If the automation script is simulating a failure result (meaning the resultAuth parameter is set to fail), the errorType parameter indicates more information on why the authentication failed. This allows the script to activate different failure scenarios. The error types supported include:

  • authFailed - indicates that the fingerprint was not recognized and therefore not authenticated.

  • userFallback - indicates that the user selected an option to provide a different authentication method, for example using a password.

  • userCancel - indicates that the user selected an option to cancel the authentication.

  • systemCancel - indicates that the system cancelled the authentication.

  • lockout - indicates that this is a multiple-failure scenario and the user account should be locked.

Special considerations for iOS devices

As mentioned above, iOS requires that the device undergo an "enrollment" procedure with the Touch ID or Face ID service, prior to using the authentication hardware.

If the device has been enrolled with the identification service, then the procedure detailed above will work as described.

If the device has not yet been enrolled, the OS will not prompt the user to provide an authentication, and the Perfecto system will intercede and provide a prompt (see below) that can be identified either with Visual Analysis or as an object.

Special considerations for Android devices

On Android, Perfecto supports injecting fingerprints to apps using the legacy Finterprint API as well as the newer Biometric API (supporting API levels 28 and 29).

When testing apps using the legacy Fingerprint API, there is no need to physically enroll the device to fingerprint. However, to test apps using the Biometric API, the device must undergo a fingerprint enrollment procedure for fingerprint injection to work.

When injecting fingerprint authentication results to the app, the app behavior varies according to the API used:

  • For apps using the Fingerprint API, the normal app/OS authentication popups will appear.
  • For apps using the Biometric API level 29, due to technical reasons, a custom Perfecto popup is used to indicate that authentication is needed (and not the normal OS popup). When fingerprint injection fails, a text message indicates the result.
  • To test how the app responds when a user has been locked out, you can inject the error code explicitly by using the fingerprint injection command with the errorType parameter set to Lock Out.

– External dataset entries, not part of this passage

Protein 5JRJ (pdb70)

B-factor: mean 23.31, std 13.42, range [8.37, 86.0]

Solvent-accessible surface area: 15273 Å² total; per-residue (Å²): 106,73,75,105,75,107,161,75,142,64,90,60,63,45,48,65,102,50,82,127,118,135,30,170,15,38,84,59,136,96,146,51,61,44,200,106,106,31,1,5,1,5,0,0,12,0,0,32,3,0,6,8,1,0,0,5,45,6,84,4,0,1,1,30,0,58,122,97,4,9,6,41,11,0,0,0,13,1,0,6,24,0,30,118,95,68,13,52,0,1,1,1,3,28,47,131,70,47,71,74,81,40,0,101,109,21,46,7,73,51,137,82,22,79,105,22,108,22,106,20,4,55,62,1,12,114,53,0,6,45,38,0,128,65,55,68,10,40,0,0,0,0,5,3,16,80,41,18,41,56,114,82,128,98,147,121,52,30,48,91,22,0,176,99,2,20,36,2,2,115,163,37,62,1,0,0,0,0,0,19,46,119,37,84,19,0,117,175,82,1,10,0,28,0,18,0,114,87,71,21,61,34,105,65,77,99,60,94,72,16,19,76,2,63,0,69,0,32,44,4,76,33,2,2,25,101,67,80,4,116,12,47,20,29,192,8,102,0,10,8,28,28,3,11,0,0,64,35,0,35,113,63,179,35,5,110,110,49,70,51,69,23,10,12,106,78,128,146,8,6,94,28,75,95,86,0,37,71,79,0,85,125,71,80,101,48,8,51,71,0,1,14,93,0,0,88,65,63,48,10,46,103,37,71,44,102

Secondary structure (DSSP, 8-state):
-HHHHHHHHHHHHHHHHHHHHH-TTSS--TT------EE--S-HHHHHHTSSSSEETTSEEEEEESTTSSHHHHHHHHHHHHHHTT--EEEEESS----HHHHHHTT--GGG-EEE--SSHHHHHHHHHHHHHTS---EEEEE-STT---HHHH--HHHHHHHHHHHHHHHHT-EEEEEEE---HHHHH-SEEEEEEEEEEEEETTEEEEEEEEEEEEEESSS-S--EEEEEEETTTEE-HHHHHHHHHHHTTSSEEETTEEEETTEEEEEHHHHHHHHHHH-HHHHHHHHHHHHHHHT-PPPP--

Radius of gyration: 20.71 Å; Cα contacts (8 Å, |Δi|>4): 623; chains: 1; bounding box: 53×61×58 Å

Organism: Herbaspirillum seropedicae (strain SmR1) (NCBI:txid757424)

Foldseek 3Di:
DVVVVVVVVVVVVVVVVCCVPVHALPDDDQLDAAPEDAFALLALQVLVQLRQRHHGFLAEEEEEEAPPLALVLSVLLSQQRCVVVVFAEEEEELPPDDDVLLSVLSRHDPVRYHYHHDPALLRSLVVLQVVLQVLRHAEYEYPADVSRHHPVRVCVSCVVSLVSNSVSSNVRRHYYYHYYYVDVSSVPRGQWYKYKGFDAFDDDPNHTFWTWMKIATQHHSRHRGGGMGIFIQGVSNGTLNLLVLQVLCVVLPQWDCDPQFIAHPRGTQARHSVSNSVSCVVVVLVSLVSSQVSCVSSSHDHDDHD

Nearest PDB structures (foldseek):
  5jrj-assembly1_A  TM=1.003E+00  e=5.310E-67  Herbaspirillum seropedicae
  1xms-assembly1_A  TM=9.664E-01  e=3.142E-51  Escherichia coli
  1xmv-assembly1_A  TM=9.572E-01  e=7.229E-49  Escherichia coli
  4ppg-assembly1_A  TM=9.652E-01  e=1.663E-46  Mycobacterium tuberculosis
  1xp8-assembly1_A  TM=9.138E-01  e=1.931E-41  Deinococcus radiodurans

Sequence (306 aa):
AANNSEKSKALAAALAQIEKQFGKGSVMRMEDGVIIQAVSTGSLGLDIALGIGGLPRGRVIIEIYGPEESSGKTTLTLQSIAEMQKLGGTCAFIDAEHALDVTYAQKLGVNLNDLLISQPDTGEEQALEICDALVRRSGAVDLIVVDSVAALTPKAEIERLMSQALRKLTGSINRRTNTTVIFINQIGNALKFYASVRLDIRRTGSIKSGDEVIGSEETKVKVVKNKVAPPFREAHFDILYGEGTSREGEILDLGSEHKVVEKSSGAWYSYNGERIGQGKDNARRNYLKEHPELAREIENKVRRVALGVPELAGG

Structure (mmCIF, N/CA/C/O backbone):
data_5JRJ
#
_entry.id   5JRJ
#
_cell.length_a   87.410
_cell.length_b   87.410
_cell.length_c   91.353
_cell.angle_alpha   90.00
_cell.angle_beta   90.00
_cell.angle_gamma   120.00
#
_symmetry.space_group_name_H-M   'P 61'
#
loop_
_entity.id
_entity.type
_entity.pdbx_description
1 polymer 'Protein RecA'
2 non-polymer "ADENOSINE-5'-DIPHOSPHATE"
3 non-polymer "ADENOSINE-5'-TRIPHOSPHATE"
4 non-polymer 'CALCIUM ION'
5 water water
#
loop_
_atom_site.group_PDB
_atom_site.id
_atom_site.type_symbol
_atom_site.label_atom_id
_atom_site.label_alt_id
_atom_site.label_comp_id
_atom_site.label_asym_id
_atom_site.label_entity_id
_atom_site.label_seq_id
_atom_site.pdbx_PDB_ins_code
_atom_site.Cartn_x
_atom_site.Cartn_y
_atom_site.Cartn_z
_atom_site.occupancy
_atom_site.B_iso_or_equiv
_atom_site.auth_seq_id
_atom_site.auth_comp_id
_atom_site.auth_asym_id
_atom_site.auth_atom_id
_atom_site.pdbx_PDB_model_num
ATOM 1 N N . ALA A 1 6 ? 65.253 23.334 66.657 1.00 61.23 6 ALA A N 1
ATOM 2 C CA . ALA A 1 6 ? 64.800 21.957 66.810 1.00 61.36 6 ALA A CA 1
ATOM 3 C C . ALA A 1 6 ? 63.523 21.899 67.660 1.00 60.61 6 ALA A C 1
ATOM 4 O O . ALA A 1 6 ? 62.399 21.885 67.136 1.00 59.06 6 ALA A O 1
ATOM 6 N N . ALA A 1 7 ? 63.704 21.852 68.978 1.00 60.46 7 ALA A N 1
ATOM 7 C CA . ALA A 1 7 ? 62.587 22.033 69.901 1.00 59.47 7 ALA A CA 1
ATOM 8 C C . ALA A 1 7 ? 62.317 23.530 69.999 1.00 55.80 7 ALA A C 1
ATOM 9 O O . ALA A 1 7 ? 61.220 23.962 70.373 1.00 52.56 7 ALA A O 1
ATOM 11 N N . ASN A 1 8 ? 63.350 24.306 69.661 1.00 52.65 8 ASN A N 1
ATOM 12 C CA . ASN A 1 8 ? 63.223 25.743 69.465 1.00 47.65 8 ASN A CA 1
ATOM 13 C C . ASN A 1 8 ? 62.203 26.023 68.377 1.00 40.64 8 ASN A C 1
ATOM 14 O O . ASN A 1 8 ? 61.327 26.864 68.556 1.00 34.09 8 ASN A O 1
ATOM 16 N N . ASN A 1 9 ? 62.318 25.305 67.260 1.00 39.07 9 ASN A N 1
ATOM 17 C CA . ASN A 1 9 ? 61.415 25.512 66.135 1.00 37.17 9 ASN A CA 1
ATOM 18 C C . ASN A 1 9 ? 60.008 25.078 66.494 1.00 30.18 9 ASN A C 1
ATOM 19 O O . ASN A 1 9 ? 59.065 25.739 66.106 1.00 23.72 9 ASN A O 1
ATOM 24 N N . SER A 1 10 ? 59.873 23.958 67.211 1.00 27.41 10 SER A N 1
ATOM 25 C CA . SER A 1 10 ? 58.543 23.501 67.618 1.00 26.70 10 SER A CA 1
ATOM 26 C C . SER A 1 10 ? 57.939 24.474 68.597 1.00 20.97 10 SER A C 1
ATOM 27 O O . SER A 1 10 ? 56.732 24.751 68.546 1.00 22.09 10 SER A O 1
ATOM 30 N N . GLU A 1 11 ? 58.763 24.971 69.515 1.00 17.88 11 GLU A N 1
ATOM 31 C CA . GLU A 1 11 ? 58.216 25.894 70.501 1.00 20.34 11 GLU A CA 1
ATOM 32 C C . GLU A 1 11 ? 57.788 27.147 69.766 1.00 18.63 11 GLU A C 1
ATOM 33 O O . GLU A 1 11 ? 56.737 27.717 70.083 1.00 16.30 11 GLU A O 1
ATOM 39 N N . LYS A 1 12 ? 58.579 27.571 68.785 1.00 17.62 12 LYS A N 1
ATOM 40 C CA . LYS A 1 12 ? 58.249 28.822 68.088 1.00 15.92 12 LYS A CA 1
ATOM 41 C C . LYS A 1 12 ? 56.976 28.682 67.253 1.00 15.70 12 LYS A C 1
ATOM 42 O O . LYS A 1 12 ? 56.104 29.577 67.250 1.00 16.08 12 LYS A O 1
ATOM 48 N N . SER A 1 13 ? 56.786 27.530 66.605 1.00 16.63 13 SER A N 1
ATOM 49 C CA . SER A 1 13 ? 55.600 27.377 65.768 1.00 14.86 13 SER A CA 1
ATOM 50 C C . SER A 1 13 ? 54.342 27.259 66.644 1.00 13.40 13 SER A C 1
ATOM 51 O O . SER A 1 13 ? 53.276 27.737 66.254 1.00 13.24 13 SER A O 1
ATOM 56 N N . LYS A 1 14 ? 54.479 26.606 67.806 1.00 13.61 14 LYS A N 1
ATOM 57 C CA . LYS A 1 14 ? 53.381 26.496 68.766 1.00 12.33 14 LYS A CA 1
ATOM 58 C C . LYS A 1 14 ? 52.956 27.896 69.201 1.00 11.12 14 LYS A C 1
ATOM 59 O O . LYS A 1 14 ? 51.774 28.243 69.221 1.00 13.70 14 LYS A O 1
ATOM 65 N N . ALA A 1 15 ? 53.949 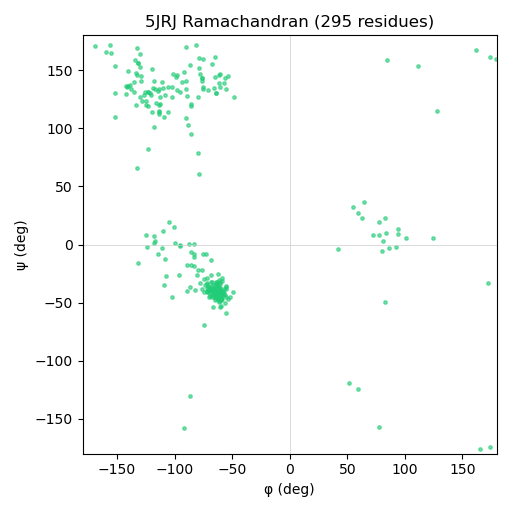28.727 69.527 1.00 10.56 15 ALA A N 1
ATOM 66 C CA . ALA A 1 15 ? 53.604 30.072 69.987 1.00 13.16 15 ALA A CA 1
ATOM 67 C C . ALA A 1 15 ? 52.937 30.935 68.922 1.00 12.29 15 ALA A C 1
ATOM 68 O O . ALA A 1 15 ? 52.027 31.724 69.223 1.00 13.22 15 ALA A O 1
ATOM 70 N N . LEU A 1 16 ? 53.401 30.815 67.684 1.00 12.07 16 LEU A N 1
ATOM 71 C CA . LEU A 1 16 ? 52.813 31.575 66.605 1.00 10.29 16 LEU A CA 1
ATOM 72 C C . LEU A 1 16 ? 51.393 31.148 66.395 1.00 11.65 16 LEU A C 1
ATOM 73 O O . LEU A 1 16 ? 50.485 31.966 66.285 1.00 11.09 16 LEU A O 1
ATOM 78 N N . ALA A 1 17 ? 51.180 29.842 66.332 1.00 12.67 17 ALA A N 1
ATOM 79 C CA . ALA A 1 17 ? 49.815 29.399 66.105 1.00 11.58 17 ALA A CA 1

For more information, see Set fingerprint.

Known limitations

At this point, the command has the following limitations:

  • The feature is supported for:
    • All iOS versions supported by Perfecto
    • Android devices running version 6.0 and later
  • The feature is not supported for applications created with the Xamarin environment when using the Secure Keychain interface library.
  • The feature is designed to allow testing how an app responds to various authentication results and not to test how the OS behaves. It is not designed to test the mobile OS behavior. For example, each mobile OS may decide to lock the user out of subsequent authentication attempts after a certain number of failed attempts. However, when using this feature, authentication does not go through the OS itself. Therefore, the automatic OS behavior will not apply. To test how the app responds to a case where the user has been locked out, Perfecto supports injecting this error code explicitly using the fingerprint injection command.